Here is a citation showing 80% mortality form ventilators. It is from WebMD, a slightly less authoritative site, but valid in this - now - non-controversial case:
https://www.webmd.com/lung/news/20200415/ventilators-helping-or-harming-covid-19-patients#1
And this is kind of the point. Remember how New York's Governor Cuomo, and many others, were screaming at the Trump Administration for more ventilators, then even using ventilators in a doubled up capacity, despite that being highly NOT recommended since each person's ventilation needs to be individually calibrated and infections can spread across the conjoined tubes?

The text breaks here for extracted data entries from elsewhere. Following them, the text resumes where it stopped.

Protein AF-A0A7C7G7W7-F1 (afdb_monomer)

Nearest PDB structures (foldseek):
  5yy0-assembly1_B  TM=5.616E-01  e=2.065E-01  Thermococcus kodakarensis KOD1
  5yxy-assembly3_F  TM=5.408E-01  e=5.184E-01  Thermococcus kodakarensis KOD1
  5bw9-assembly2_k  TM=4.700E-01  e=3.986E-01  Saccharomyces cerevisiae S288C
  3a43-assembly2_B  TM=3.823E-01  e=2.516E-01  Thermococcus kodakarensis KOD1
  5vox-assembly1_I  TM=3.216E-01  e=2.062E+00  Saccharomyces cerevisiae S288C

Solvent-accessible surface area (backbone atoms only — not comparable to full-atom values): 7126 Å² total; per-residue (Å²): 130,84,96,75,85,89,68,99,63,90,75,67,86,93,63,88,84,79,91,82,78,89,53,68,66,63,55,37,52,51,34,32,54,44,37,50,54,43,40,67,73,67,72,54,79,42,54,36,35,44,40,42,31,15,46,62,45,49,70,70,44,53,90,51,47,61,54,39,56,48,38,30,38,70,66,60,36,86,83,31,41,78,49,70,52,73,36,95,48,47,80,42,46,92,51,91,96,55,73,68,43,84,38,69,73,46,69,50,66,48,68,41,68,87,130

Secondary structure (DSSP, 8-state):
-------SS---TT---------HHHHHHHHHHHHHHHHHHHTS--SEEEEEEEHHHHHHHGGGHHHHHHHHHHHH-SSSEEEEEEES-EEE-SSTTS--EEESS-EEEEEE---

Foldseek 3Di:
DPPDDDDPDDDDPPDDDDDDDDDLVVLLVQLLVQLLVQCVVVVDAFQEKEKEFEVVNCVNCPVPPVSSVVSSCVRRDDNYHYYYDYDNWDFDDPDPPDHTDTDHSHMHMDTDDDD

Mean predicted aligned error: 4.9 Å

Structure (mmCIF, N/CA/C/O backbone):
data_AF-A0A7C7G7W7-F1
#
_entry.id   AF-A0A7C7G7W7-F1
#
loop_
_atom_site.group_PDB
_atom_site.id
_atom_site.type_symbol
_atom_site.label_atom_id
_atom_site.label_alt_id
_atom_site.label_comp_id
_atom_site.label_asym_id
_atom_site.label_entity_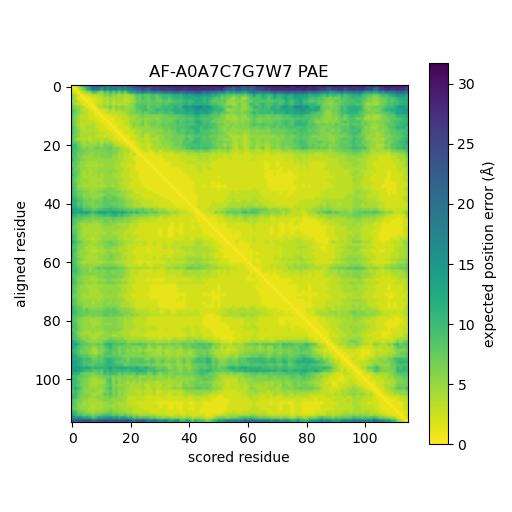id
_atom_site.label_seq_id
_atom_site.pdbx_PDB_ins_code
_atom_site.Cartn_x
_atom_site.Cartn_y
_atom_site.Cartn_z
_atom_site.occupancy
_atom_site.B_iso_or_equiv
_atom_site.auth_seq_id
_atom_site.auth_comp_id
_atom_site.auth_asym_id
_atom_site.auth_atom_id
_atom_site.pdbx_PDB_model_num
ATOM 1 N N . GLU A 1 1 ? -28.215 -6.609 23.404 1.00 56.91 1 GLU A N 1
ATOM 2 C CA . GLU A 1 1 ? -26.786 -6.250 23.292 1.00 56.91 1 GLU A CA 1
ATOM 3 C C . GLU A 1 1 ? -26.646 -4.764 23.578 1.00 56.91 1 GLU A C 1
ATOM 5 O O . GLU A 1 1 ? -27.532 -4.008 23.189 1.00 56.91 1 GLU A O 1
ATOM 10 N N . ALA A 1 2 ? -25.626 -4.348 24.329 1.00 64.31 2 ALA A N 1
ATOM 11 C CA . ALA A 1 2 ? -25.354 -2.928 24.532 1.00 64.31 2 ALA A CA 1
ATOM 12 C C . ALA A 1 2 ? -24.856 -2.349 23.199 1.00 64.31 2 ALA A C 1
ATOM 14 O O . ALA A 1 2 ? -23.931 -2.900 22.612 1.00 64.31 2 ALA A O 1
ATOM 15 N N . GLY A 1 3 ? -25.504 -1.301 22.686 1.00 83.50 3 GLY A N 1
ATOM 16 C CA . GLY A 1 3 ? -25.162 -0.677 21.404 1.00 83.50 3 GLY A CA 1
ATOM 17 C C . GLY A 1 3 ? -23.834 0.078 21.468 1.00 83.50 3 GLY A C 1
ATOM 18 O O . GLY A 1 3 ? -23.831 1.300 21.566 1.00 83.50 3 GLY A O 1
ATOM 19 N N . SER A 1 4 ? -22.720 -0.651 21.446 1.00 86.12 4 SER A N 1
ATOM 20 C CA . SER A 1 4 ? -21.355 -0.120 21.459 1.00 86.12 4 SER A CA 1
ATOM 21 C C . SER A 1 4 ? -20.651 -0.343 20.121 1.00 86.12 4 SER A C 1
ATOM 23 O O . SER A 1 4 ? -20.908 -1.332 19.437 1.00 86.12 4 SER A O 1
ATOM 25 N N . MET A 1 5 ? -19.722 0.549 19.780 1.00 83.75 5 MET A N 1
ATOM 26 C CA . MET A 1 5 ? -18.822 0.417 18.633 1.00 83.75 5 MET A CA 1
ATOM 27 C C . MET A 1 5 ? -17.391 0.239 19.142 1.00 83.75 5 MET A C 1
ATOM 29 O O . MET A 1 5 ? -16.945 1.003 19.996 1.00 83.75 5 MET A O 1
ATOM 33 N N . THR A 1 6 ? -16.687 -0.766 18.627 1.00 83.25 6 THR A N 1
ATOM 34 C CA . THR A 1 6 ? -15.282 -1.028 18.963 1.00 83.25 6 THR A CA 1
ATOM 35 C C . THR A 1 6 ? -14.385 -0.410 17.898 1.00 83.25 6 THR A C 1
ATOM 37 O O . THR A 1 6 ? -14.596 -0.645 16.709 1.00 83.25 6 THR A O 1
ATOM 40 N N . PHE A 1 7 ? -13.377 0.351 18.319 1.00 81.00 7 PHE A N 1
ATOM 41 C CA . PHE A 1 7 ? -12.393 0.974 17.434 1.00 81.00 7 PHE A CA 1
ATOM 42 C C . PHE A 1 7 ? -11.031 0.292 17.580 1.00 81.00 7 PHE A C 1
ATOM 44 O O . PHE A 1 7 ? -10.717 -0.265 18.629 1.00 81.00 7 PHE A O 1
ATOM 51 N N . ALA A 1 8 ? -10.223 0.335 16.518 1.00 74.69 8 ALA A N 1
ATOM 52 C CA . ALA A 1 8 ? -8.879 -0.251 16.495 1.00 74.69 8 ALA A CA 1
ATOM 53 C C . ALA A 1 8 ? -7.818 0.605 17.221 1.00 74.69 8 ALA A C 1
ATOM 55 O O . ALA A 1 8 ? -6.659 0.208 17.295 1.00 74.69 8 ALA A O 1
ATOM 56 N N . GLY A 1 9 ? -8.207 1.769 17.743 1.00 79.94 9 GLY A N 1
ATOM 57 C CA . GLY A 1 9 ? -7.353 2.679 18.496 1.00 79.94 9 GLY A CA 1
ATOM 58 C C . GLY A 1 9 ? -8.170 3.541 19.455 1.00 79.94 9 GLY A C 1
ATOM 59 O O . GLY A 1 9 ? -9.404 3.494 19.451 1.00 79.94 9 GLY A O 1
ATOM 60 N N . ASP A 1 10 ? -7.469 4.323 20.270 1.00 85.06 10 ASP A N 1
ATOM 61 C CA . ASP A 1 10 ? -8.085 5.170 21.286 1.00 85.06 10 ASP A CA 1
ATOM 62 C C . ASP A 1 10 ? -8.748 6.406 20.666 1.00 85.06 10 ASP A C 1
ATOM 64 O O . ASP A 1 10 ? -8.176 7.083 19.810 1.00 85.06 10 ASP A O 1
ATOM 68 N N . ILE A 1 11 ? -9.953 6.732 21.138 1.00 86.44 11 ILE A N 1
ATOM 69 C CA . ILE A 1 11 ? -10.638 7.989 20.822 1.00 86.44 11 ILE A CA 1
ATOM 70 C C . ILE A 1 11 ? -10.736 8.795 22.120 1.00 86.44 11 ILE A C 1
ATOM 72 O O . ILE A 1 11 ? -11.442 8.365 23.035 1.00 86.44 11 ILE A O 1
ATOM 76 N N . PRO A 1 12 ? -10.056 9.951 22.230 1.00 90.62 12 PRO A N 1
ATOM 77 C CA . PRO A 1 12 ? -10.117 10.771 23.434 1.00 90.62 12 PRO A CA 1
ATOM 78 C C . PRO A 1 12 ? -11.541 11.249 23.736 1.00 90.62 12 PRO A C 1
ATOM 80 O O . PRO A 1 12 ? -12.290 11.620 22.825 1.00 90.62 12 PRO A O 1
ATOM 83 N N . GLU A 1 13 ? -11.906 11.303 25.017 1.00 93.06 13 GLU A N 1
ATOM 84 C CA . GLU A 1 13 ? -13.207 11.823 25.446 1.00 93.06 13 GLU A CA 1
ATOM 85 C C . GLU A 1 13 ? -13.426 13.271 24.979 1.00 93.06 13 GLU A C 1
ATOM 87 O O . GLU A 1 13 ? -12.514 14.097 24.982 1.00 93.06 13 GLU A O 1
ATOM 92 N N . GLY A 1 14 ? -14.656 13.582 24.560 1.00 93.81 14 GLY A N 1
ATOM 93 C CA 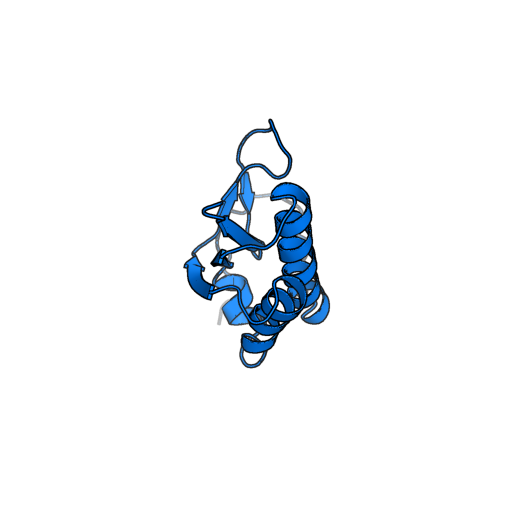. GLY A 1 14 ? -15.014 14.899 24.023 1.00 93.81 14 GLY A CA 1
ATOM 94 C C . GLY A 1 14 ? -14.593 15.141 22.568 1.00 93.81 14 GLY A C 1
ATOM 95 O O . GLY A 1 14 ? -14.911 16.198 22.023 1.00 93.81 14 GLY A O 1
ATOM 96 N N . SER A 1 15 ? -13.927 14.180 21.916 1.00 91.94 15 SER A N 1
ATOM 97 C CA . SER A 1 15 ? -13.582 14.285 20.494 1.00 91.94 15 SER A CA 1
ATOM 98 C C . SER A 1 15 ? -14.826 14.253 19.607 1.00 91.94 15 SER A C 1
ATOM 100 O O . SER A 1 15 ? -15.759 13.481 19.833 1.00 91.94 15 SER A O 1
ATOM 102 N N . SER A 1 16 ? -14.812 15.050 18.539 1.00 91.88 16 SER A N 1
ATOM 103 C CA . SER A 1 16 ? -15.765 14.894 17.441 1.00 91.88 16 SER A CA 1
ATOM 104 C C . SER A 1 16 ? -15.284 13.772 16.528 1.00 91.88 16 SER A C 1
ATOM 106 O O . SER A 1 16 ? -14.178 13.843 15.999 1.00 91.88 16 SER A O 1
ATOM 108 N N . ALA A 1 17 ? -16.119 12.759 16.311 1.00 86.81 17 ALA A N 1
ATOM 109 C CA . ALA A 1 17 ? -15.847 11.682 15.364 1.00 86.81 17 ALA A CA 1
ATOM 110 C C . ALA A 1 17 ? -16.716 11.833 14.109 1.00 86.81 17 ALA A C 1
ATOM 112 O O . ALA A 1 17 ? -17.867 12.266 14.181 1.00 86.81 17 ALA A O 1
ATOM 113 N N . GLN A 1 18 ? -16.175 11.435 12.959 1.00 87.75 18 GLN A N 1
ATOM 114 C CA . GLN A 1 18 ? -16.917 11.321 11.708 1.00 87.75 18 GLN A CA 1
ATOM 115 C C . GLN A 1 18 ? -16.854 9.875 11.228 1.00 87.75 18 GLN A C 1
ATOM 117 O O . GLN A 1 18 ? -15.779 9.286 11.140 1.00 87.75 18 GLN A O 1
ATOM 122 N N . LEU A 1 19 ? -18.013 9.302 10.903 1.00 86.12 19 LEU A N 1
ATOM 123 C CA . LEU A 1 19 ? -18.065 7.982 10.289 1.00 86.12 19 LEU A CA 1
ATOM 124 C C . LEU A 1 19 ? -17.655 8.097 8.822 1.00 86.12 19 LEU A C 1
ATOM 126 O O . LEU A 1 19 ? -18.285 8.819 8.048 1.00 86.12 19 LEU A O 1
ATOM 130 N N . MET A 1 20 ? -16.612 7.366 8.445 1.00 82.88 20 MET A N 1
ATOM 131 C CA . MET A 1 20 ? -16.201 7.220 7.056 1.00 82.88 20 MET A CA 1
ATOM 132 C C . MET A 1 20 ? -16.824 5.956 6.466 1.00 82.88 20 MET A C 1
ATOM 134 O O . MET A 1 20 ? -16.890 4.915 7.118 1.00 82.88 20 MET A O 1
ATOM 138 N N . LYS A 1 21 ? -17.260 6.041 5.209 1.00 84.88 21 LYS A N 1
ATOM 139 C CA . LYS A 1 21 ? -17.625 4.879 4.401 1.00 84.88 21 LYS A CA 1
ATOM 140 C C . LYS A 1 21 ? -16.543 4.681 3.350 1.00 84.88 21 LYS A C 1
ATOM 142 O O . LYS A 1 21 ? -16.216 5.625 2.633 1.00 84.88 21 LYS A O 1
ATOM 147 N N . ALA A 1 22 ? -16.011 3.469 3.259 1.00 82.75 22 ALA A N 1
ATOM 148 C CA . ALA A 1 22 ? -15.057 3.135 2.215 1.00 82.75 22 ALA A CA 1
ATOM 149 C C . ALA A 1 22 ? -15.698 3.277 0.827 1.00 82.75 22 ALA A C 1
ATOM 151 O O . ALA A 1 22 ? -16.872 2.950 0.627 1.00 82.75 22 ALA A O 1
ATOM 152 N N . ASN A 1 23 ? -14.907 3.763 -0.123 1.00 90.06 23 ASN A N 1
ATOM 153 C CA . ASN A 1 23 ? -15.212 3.689 -1.541 1.00 90.06 23 ASN A CA 1
ATOM 154 C C . ASN A 1 23 ? -14.223 2.690 -2.144 1.00 90.06 23 ASN A C 1
ATOM 156 O O . ASN A 1 23 ? -13.024 2.951 -2.137 1.00 90.06 23 ASN A O 1
ATOM 160 N N . PHE A 1 24 ? -14.737 1.542 -2.584 1.00 91.56 24 PHE A N 1
ATOM 161 C CA . PHE A 1 24 ? -13.922 0.441 -3.092 1.00 91.56 24 PHE A CA 1
ATOM 162 C C . PHE A 1 24 ? -13.105 0.862 -4.309 1.00 91.56 24 PHE A C 1
ATOM 164 O O . PHE A 1 24 ? -11.912 0.598 -4.340 1.00 91.56 24 PHE A O 1
ATOM 171 N N . ASP A 1 25 ? -13.720 1.591 -5.238 1.00 93.12 25 ASP A N 1
ATOM 172 C CA . ASP A 1 25 ? -13.054 2.026 -6.466 1.00 93.12 25 ASP A CA 1
ATOM 173 C C . ASP A 1 25 ? -11.891 2.961 -6.125 1.00 93.12 25 ASP A C 1
ATOM 175 O O . ASP A 1 25 ? -10.775 2.733 -6.561 1.00 93.12 25 ASP A O 1
ATOM 179 N N . LYS A 1 26 ? -12.086 3.887 -5.177 1.00 92.25 26 LYS A N 1
ATOM 180 C CA . LYS A 1 26 ? -10.986 4.738 -4.690 1.00 92.25 26 LYS A CA 1
ATOM 181 C C . LYS A 1 26 ? -9.856 3.976 -3.996 1.00 92.25 26 LYS A C 1
ATOM 183 O O . LYS A 1 26 ? -8.740 4.481 -3.947 1.00 92.25 26 LYS A O 1
ATOM 188 N N . LEU A 1 27 ? -10.135 2.827 -3.375 1.00 92.56 27 LEU A N 1
ATOM 189 C CA . LEU A 1 27 ? -9.072 2.004 -2.794 1.00 92.56 27 LEU A CA 1
ATOM 190 C C . LEU A 1 27 ? -8.250 1.355 -3.906 1.00 92.56 27 LEU A C 1
ATOM 192 O O . LEU A 1 27 ? -7.027 1.386 -3.821 1.00 92.56 27 LEU A O 1
ATOM 196 N N . ILE A 1 28 ? -8.915 0.821 -4.930 1.00 94.81 28 ILE A N 1
ATOM 197 C CA . ILE A 1 28 ? -8.274 0.221 -6.103 1.00 94.81 28 ILE A CA 1
ATOM 198 C C . ILE A 1 28 ? -7.467 1.272 -6.883 1.00 94.81 28 ILE A C 1
ATOM 200 O O . ILE A 1 28 ? -6.275 1.065 -7.098 1.00 94.81 28 ILE A O 1
ATOM 204 N N . ASP A 1 29 ? -8.047 2.444 -7.161 1.00 95.12 29 ASP A N 1
ATOM 205 C CA . ASP A 1 29 ? -7.360 3.574 -7.807 1.00 95.12 29 ASP A CA 1
ATOM 206 C C . ASP A 1 29 ? -6.087 3.975 -7.037 1.00 95.12 29 ASP A C 1
ATOM 208 O O . ASP A 1 29 ? -5.035 4.209 -7.622 1.00 95.12 29 ASP A O 1
ATOM 212 N N . ALA A 1 30 ? -6.132 3.978 -5.699 1.00 93.62 30 ALA A N 1
ATOM 213 C CA . ALA A 1 30 ? -4.960 4.311 -4.890 1.00 93.62 30 ALA A CA 1
ATOM 214 C C . ALA A 1 30 ? -3.802 3.301 -5.036 1.00 93.62 30 ALA A C 1
ATOM 216 O O . ALA A 1 30 ? -2.653 3.654 -4.775 1.00 93.62 30 ALA A O 1
ATOM 217 N N . SER A 1 31 ? -4.079 2.051 -5.423 1.00 95.56 31 SER A N 1
ATOM 218 C CA . SER A 1 31 ? -3.036 1.062 -5.728 1.00 95.56 31 SER A CA 1
ATOM 219 C C . SER A 1 31 ? -2.378 1.322 -7.080 1.00 95.56 31 SER A C 1
ATOM 221 O O . SER A 1 31 ? -1.160 1.179 -7.185 1.00 95.56 31 SER A O 1
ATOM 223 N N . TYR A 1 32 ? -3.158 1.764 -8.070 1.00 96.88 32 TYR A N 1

What was accepted and standard practice just two to three months ago, is now very controversial. It now seems that just turning a patient onto his or her front is a better choice than using ventilators. Lungs are mostly in the back, and a person with weakened lungs can suffocate just from their own body weight, particularly if they are obese - 40% of American adults are that's a very high risk factor for Covid-19.
That's another thing: co-morbidity factors are almost universal in bad outcomes for Covid-19.
But the early modeling of death rates just showed a ridiculously simplistic extrapolation, assuming everyone was equally susceptible. More and more it's becoming clear that people have been getting Covid-19 by the millions with little or no symptoms - 23% just in NY alone, according to a study that just came out two days ago.
Here too:
Does this mean people like Rush Limbaugh were right when he said Covid-19 was mostly just like a bad case of the flu? More importantly, does it matter?
Now, there are other studies that are showing that only 10-20% of people need to be infected for the herd immunity to the the most serious outcomes: hospitalization and death to occur.
Kim Iversen - she of the self-proclaimed "Thoughtful Left" - cited them in a video, about which I wrote a short article here: https://www.opednews.com/articles/Bombshell-Report-Herd-Imm-by-Scott-Baker-Covid-19_Herd-Immunity_Herd-Immunity-200718-57.html
My comment responses to other people's comments turned out to be much longer than the article itself.